Source data:
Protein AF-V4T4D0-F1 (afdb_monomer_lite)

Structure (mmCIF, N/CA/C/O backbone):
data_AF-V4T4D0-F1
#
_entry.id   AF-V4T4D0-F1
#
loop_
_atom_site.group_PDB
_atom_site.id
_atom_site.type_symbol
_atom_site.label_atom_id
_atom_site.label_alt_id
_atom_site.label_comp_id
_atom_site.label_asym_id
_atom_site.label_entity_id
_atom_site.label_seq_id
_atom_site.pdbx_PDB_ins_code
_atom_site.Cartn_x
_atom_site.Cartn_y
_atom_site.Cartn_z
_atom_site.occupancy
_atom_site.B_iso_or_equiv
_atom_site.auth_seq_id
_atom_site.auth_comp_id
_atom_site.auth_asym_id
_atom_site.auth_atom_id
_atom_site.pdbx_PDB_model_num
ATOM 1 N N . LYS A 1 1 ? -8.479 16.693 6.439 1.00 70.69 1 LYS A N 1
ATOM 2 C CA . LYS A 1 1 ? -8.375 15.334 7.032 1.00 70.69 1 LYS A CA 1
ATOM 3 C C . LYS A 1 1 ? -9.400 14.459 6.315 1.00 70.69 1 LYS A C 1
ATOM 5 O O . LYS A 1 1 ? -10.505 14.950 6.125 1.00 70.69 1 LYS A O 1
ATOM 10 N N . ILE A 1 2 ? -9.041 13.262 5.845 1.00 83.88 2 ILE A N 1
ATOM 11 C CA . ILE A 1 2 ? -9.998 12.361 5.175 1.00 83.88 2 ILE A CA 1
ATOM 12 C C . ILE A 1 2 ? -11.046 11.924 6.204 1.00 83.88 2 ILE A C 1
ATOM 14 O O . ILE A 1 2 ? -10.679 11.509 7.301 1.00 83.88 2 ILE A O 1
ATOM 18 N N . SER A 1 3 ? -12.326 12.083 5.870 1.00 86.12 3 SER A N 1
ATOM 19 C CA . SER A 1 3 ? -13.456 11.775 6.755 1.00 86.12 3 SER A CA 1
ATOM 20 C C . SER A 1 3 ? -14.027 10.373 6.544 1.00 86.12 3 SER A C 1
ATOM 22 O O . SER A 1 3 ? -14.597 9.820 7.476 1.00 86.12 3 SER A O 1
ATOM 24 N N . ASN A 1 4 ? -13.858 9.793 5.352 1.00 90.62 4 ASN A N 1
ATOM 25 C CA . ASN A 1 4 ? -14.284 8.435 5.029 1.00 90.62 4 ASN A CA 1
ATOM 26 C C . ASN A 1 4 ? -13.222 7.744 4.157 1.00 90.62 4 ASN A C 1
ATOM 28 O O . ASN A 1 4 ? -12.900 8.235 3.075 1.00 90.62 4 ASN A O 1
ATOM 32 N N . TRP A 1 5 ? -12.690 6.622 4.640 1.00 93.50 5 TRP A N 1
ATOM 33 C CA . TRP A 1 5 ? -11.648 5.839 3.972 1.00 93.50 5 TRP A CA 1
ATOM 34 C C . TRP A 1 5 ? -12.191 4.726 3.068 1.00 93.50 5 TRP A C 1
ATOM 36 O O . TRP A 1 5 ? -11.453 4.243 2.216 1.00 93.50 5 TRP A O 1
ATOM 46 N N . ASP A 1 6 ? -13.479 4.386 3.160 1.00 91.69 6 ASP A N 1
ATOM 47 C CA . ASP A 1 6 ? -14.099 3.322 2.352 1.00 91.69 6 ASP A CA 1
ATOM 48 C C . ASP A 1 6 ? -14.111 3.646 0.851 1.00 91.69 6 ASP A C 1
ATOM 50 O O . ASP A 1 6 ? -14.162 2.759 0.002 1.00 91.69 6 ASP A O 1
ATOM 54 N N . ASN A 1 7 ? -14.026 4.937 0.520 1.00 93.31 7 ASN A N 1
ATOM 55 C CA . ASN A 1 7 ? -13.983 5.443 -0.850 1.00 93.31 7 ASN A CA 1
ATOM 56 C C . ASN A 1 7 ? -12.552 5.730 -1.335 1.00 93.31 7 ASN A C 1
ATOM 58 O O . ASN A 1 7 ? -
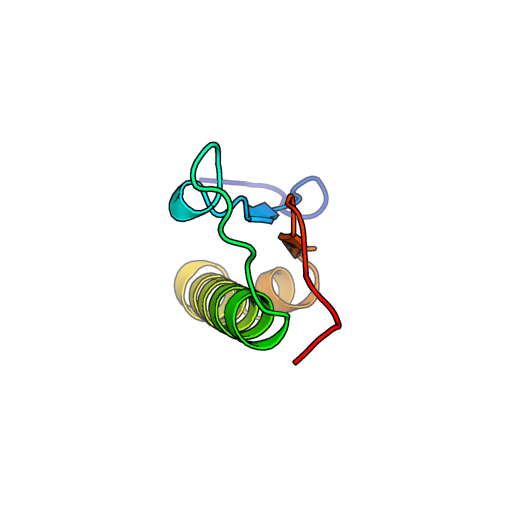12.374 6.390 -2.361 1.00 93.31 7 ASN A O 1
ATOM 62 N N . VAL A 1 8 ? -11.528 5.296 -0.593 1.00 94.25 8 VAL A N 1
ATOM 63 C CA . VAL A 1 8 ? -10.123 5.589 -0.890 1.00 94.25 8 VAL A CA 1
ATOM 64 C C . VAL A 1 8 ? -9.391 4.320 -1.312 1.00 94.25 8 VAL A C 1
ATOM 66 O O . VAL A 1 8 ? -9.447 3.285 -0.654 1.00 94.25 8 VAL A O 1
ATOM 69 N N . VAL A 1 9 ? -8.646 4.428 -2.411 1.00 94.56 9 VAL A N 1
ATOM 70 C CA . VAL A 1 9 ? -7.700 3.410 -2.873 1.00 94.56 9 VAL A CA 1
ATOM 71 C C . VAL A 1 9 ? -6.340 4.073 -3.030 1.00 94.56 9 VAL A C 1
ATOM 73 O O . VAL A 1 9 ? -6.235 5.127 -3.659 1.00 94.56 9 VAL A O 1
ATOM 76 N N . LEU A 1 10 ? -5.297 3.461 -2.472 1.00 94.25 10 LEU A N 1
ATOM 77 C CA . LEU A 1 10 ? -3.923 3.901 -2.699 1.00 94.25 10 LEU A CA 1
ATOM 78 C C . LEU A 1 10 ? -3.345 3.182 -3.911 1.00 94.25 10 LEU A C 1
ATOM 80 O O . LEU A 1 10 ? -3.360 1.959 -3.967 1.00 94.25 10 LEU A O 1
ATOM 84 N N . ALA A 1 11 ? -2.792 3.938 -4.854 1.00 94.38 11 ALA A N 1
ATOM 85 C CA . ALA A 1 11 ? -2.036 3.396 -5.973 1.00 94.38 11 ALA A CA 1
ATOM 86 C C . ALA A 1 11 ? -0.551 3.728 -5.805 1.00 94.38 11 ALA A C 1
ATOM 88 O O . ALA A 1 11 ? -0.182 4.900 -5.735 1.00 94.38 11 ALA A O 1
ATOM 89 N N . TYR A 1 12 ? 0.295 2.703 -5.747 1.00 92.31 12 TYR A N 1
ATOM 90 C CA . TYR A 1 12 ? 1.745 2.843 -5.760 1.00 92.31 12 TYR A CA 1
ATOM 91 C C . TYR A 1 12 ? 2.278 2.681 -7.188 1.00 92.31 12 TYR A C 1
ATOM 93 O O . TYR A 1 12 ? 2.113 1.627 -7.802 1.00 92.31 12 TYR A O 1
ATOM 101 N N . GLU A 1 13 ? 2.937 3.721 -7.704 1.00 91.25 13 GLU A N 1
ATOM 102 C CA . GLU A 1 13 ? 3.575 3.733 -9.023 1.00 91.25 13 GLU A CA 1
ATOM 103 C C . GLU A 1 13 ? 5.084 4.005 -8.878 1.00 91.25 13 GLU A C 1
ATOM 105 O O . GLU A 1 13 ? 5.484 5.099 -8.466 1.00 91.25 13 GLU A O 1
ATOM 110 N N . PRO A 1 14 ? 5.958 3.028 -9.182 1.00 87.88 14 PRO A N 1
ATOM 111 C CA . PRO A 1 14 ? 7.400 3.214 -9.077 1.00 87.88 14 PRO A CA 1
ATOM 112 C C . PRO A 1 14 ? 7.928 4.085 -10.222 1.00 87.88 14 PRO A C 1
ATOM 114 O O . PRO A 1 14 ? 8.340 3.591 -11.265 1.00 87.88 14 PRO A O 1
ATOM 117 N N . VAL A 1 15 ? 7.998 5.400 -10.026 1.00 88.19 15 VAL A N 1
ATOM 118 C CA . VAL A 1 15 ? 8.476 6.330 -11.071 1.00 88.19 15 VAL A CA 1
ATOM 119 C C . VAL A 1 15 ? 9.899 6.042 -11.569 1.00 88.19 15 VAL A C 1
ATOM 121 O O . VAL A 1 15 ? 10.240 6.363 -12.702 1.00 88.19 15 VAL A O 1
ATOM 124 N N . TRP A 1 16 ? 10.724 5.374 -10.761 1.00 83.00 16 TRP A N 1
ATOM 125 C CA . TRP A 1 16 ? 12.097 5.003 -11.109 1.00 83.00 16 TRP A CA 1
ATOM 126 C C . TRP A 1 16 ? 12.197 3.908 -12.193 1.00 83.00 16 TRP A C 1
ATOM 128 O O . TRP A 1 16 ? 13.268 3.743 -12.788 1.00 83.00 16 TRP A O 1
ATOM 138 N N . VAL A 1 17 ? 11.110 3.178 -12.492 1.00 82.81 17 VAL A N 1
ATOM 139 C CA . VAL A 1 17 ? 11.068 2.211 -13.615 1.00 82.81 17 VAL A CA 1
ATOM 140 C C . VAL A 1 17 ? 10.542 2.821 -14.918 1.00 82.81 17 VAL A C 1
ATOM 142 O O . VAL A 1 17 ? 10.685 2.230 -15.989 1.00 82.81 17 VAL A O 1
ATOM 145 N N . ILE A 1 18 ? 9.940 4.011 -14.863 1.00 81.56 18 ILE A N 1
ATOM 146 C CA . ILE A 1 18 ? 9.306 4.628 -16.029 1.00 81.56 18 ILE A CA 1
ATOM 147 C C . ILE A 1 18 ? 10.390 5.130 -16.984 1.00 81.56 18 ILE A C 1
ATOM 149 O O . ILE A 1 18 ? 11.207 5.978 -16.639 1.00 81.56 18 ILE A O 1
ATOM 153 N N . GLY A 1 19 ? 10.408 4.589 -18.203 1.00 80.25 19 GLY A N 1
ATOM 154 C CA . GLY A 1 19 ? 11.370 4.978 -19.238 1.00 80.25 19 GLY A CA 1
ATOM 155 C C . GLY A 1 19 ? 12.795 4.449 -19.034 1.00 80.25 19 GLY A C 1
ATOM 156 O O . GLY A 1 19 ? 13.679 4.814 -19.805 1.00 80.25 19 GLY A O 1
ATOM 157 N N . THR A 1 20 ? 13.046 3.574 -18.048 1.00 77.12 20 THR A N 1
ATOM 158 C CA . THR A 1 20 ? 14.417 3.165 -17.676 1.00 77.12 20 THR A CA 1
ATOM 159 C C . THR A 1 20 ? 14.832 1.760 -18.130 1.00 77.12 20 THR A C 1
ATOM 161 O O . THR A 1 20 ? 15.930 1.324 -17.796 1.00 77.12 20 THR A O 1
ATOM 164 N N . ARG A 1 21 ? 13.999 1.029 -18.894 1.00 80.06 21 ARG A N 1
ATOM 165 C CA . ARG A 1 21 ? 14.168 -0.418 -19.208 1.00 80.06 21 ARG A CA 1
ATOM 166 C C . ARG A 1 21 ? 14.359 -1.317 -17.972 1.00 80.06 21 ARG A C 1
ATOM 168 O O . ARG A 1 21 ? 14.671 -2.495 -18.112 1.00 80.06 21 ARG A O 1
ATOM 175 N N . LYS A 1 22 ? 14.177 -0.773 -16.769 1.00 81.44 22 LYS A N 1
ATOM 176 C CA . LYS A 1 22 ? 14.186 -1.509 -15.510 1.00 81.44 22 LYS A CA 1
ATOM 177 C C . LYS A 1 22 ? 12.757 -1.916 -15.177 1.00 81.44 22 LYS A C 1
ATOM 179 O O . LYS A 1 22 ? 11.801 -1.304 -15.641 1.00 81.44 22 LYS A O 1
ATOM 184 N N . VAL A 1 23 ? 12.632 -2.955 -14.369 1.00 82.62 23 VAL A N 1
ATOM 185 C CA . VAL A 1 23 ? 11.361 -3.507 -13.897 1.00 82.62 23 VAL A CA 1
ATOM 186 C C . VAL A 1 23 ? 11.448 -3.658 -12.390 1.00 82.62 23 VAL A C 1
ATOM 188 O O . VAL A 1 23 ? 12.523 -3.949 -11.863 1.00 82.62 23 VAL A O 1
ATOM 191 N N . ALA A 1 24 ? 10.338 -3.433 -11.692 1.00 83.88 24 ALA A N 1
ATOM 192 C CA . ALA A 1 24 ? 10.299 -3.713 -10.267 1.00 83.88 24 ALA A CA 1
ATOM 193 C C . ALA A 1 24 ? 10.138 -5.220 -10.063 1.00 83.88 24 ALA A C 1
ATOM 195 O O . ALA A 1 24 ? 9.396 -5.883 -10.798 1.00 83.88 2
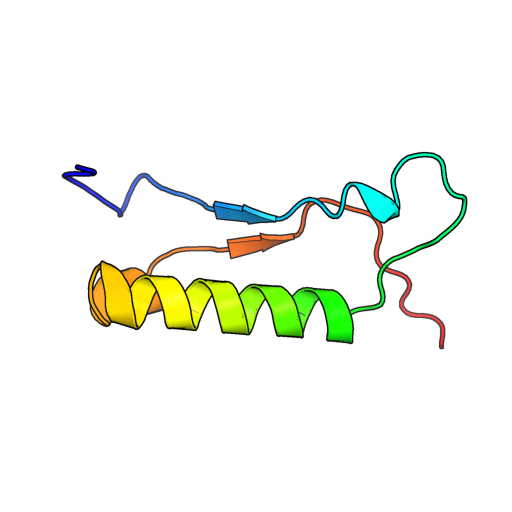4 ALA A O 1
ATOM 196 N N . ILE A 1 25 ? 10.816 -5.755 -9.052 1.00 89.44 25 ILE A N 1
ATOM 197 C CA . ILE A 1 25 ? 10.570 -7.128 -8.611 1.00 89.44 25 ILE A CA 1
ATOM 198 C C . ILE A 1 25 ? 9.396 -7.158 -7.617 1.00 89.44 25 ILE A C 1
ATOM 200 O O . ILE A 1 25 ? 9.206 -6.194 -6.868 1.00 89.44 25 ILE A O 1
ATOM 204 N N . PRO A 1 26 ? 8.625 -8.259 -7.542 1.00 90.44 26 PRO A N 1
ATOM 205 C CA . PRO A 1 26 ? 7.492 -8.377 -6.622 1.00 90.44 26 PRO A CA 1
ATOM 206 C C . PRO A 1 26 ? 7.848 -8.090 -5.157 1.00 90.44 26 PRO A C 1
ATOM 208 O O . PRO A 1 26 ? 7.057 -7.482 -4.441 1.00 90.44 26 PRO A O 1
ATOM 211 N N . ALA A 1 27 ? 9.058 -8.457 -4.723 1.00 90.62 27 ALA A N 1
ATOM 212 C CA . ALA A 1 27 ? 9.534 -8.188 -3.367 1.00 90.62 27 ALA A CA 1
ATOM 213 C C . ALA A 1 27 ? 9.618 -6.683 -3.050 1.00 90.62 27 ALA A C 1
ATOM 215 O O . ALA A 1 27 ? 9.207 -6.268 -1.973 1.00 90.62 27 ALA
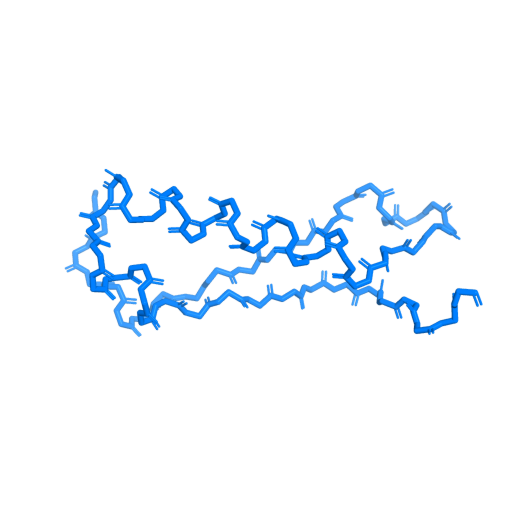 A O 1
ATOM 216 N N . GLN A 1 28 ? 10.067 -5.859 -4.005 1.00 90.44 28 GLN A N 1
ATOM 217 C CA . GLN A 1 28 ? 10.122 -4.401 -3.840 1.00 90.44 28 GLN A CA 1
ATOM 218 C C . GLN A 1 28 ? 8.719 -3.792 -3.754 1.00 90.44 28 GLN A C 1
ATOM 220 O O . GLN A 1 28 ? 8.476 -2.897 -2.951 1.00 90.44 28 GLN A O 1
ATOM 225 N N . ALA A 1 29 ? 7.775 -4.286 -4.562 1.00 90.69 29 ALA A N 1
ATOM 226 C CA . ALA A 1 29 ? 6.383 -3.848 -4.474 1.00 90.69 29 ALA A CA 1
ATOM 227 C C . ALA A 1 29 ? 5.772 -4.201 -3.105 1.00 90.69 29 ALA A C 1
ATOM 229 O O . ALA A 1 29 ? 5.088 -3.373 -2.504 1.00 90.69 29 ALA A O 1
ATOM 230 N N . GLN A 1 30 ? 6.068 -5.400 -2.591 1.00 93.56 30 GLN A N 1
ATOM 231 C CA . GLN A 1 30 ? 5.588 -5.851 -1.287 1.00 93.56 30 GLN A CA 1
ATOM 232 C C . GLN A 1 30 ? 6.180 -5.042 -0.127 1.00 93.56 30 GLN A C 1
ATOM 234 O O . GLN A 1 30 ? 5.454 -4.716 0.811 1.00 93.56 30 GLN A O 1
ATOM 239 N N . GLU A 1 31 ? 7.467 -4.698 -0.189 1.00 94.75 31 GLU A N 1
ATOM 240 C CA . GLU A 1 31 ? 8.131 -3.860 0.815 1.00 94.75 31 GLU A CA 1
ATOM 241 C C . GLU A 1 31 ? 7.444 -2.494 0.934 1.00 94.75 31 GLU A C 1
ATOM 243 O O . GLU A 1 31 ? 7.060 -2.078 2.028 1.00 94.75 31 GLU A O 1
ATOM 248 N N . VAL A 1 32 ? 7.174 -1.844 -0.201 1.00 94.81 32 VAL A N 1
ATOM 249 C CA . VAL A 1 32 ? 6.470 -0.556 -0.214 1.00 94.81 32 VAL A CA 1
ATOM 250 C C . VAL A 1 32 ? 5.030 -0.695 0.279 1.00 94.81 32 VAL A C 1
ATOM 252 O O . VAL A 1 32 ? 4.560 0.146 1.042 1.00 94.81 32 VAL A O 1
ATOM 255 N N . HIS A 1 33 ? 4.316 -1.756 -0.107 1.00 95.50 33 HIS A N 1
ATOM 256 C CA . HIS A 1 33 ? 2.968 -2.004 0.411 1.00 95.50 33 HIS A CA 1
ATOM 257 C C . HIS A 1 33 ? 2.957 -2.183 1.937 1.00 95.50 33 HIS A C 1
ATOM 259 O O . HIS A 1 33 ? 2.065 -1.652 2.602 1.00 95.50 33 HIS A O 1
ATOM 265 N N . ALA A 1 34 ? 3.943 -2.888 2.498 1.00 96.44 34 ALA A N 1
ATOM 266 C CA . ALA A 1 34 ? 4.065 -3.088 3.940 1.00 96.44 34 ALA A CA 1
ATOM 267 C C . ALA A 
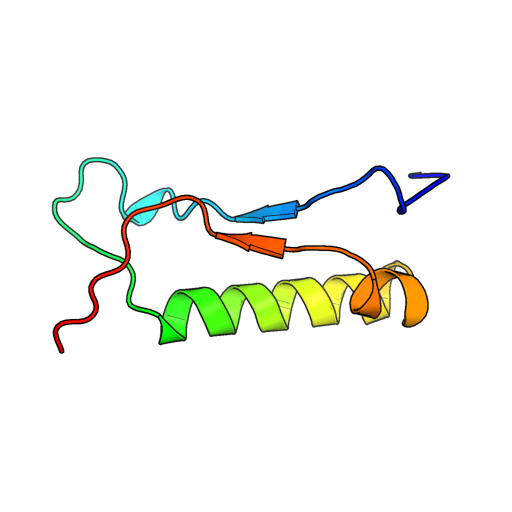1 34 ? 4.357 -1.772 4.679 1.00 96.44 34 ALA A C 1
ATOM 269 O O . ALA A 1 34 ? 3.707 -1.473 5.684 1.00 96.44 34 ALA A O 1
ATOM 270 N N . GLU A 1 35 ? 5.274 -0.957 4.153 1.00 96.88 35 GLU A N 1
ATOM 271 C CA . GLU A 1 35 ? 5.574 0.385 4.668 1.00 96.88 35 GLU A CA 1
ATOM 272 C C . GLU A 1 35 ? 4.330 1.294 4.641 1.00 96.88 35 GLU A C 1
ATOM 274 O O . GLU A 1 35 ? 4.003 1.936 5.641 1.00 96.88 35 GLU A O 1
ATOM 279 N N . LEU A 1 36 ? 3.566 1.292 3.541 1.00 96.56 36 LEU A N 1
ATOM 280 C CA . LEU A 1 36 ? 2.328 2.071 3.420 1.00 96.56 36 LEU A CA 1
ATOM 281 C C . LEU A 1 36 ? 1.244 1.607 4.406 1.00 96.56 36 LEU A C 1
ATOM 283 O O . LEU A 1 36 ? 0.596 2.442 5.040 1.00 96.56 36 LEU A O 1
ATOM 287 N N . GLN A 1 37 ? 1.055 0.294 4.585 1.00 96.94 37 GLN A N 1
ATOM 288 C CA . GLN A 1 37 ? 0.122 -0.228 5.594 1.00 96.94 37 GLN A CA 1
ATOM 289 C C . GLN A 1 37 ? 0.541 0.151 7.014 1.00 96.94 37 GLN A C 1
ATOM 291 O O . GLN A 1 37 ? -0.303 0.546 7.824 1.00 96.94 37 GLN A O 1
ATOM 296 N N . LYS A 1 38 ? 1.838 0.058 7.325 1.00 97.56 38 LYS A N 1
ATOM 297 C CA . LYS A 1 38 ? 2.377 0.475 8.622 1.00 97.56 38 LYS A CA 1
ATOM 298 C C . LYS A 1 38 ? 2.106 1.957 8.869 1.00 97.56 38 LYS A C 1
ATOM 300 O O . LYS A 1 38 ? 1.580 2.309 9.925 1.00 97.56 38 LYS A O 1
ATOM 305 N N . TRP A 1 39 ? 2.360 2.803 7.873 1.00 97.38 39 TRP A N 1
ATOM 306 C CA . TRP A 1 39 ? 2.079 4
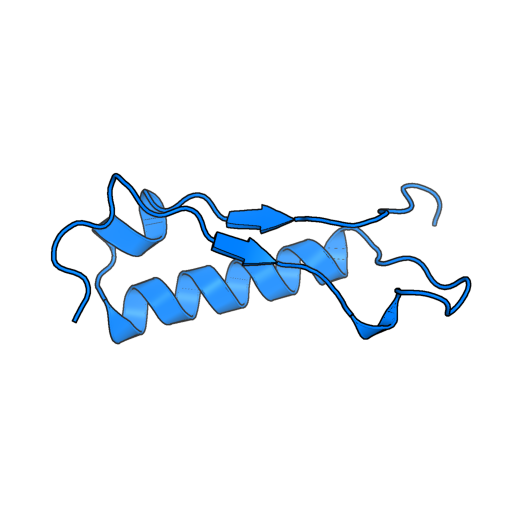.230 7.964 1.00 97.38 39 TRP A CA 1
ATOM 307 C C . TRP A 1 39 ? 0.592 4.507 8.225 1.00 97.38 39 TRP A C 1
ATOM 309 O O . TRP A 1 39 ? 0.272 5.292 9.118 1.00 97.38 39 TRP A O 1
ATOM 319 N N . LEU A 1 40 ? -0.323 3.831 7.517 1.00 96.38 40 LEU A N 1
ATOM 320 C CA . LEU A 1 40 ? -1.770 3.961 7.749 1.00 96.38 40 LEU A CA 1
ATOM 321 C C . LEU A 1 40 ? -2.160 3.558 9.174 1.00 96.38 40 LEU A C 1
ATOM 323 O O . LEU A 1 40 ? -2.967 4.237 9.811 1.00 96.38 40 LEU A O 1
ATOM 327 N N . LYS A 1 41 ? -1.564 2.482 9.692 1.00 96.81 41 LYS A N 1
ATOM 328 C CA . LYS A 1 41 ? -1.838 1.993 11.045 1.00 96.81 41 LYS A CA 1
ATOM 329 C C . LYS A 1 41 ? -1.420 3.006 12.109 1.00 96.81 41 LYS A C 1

What you need to do:
Your response should be the lines above from the first to the one containing "ATOM 12 C C", inclusive, each given exactly.

Task output:
Protein AF-V4T4D0-F1 (afdb_monomer_lite)

Structure (mmCIF, N/CA/C/O backbone):
data_AF-V4T4D0-F1
#
_entry.id   AF-V4T4D0-F1
#
loop_
_atom_site.group_PDB
_atom_site.id
_atom_site.type_symbol
_atom_site.label_atom_id
_atom_site.label_alt_id
_atom_site.label_comp_id
_atom_site.label_asym_id
_atom_site.label_entity_id
_atom_site.label_seq_id
_atom_site.pdbx_PDB_ins_code
_atom_site.Cartn_x
_atom_site.Cartn_y
_atom_site.Cartn_z
_atom_site.occupancy
_atom_site.B_iso_or_equiv
_atom_site.auth_seq_id
_atom_site.auth_comp_id
_atom_site.auth_asym_id
_atom_site.auth_atom_id
_atom_site.pdbx_PDB_model_num
ATOM 1 N N . LYS A 1 1 ? -8.479 16.693 6.439 1.00 70.69 1 LYS A N 1
ATOM 2 C CA . LYS A 1 1 ? -8.375 15.334 7.032 1.00 70.69 1 LYS A CA 1
ATOM 3 C C . LYS A 1 1 ? -9.400 14.459 6.315 1.00 70.69 1 LYS A C 1
ATOM 5 O O . LYS A 1 1 ? -10.505 14.950 6.125 1.00 70.69 1 LYS A O 1
ATOM 10 N N . ILE A 1 2 ? -9.041 13.262 5.845 1.00 83.88 2 ILE A N 1
ATOM 11 C CA . ILE A 1 2 ? -9.998 12.361 5.175 1.00 83.88 2 ILE A CA 1
ATOM 12 C C . ILE A 1 2 ? -11.046 11.924 6.204 1.00 83.88 2 ILE A C 1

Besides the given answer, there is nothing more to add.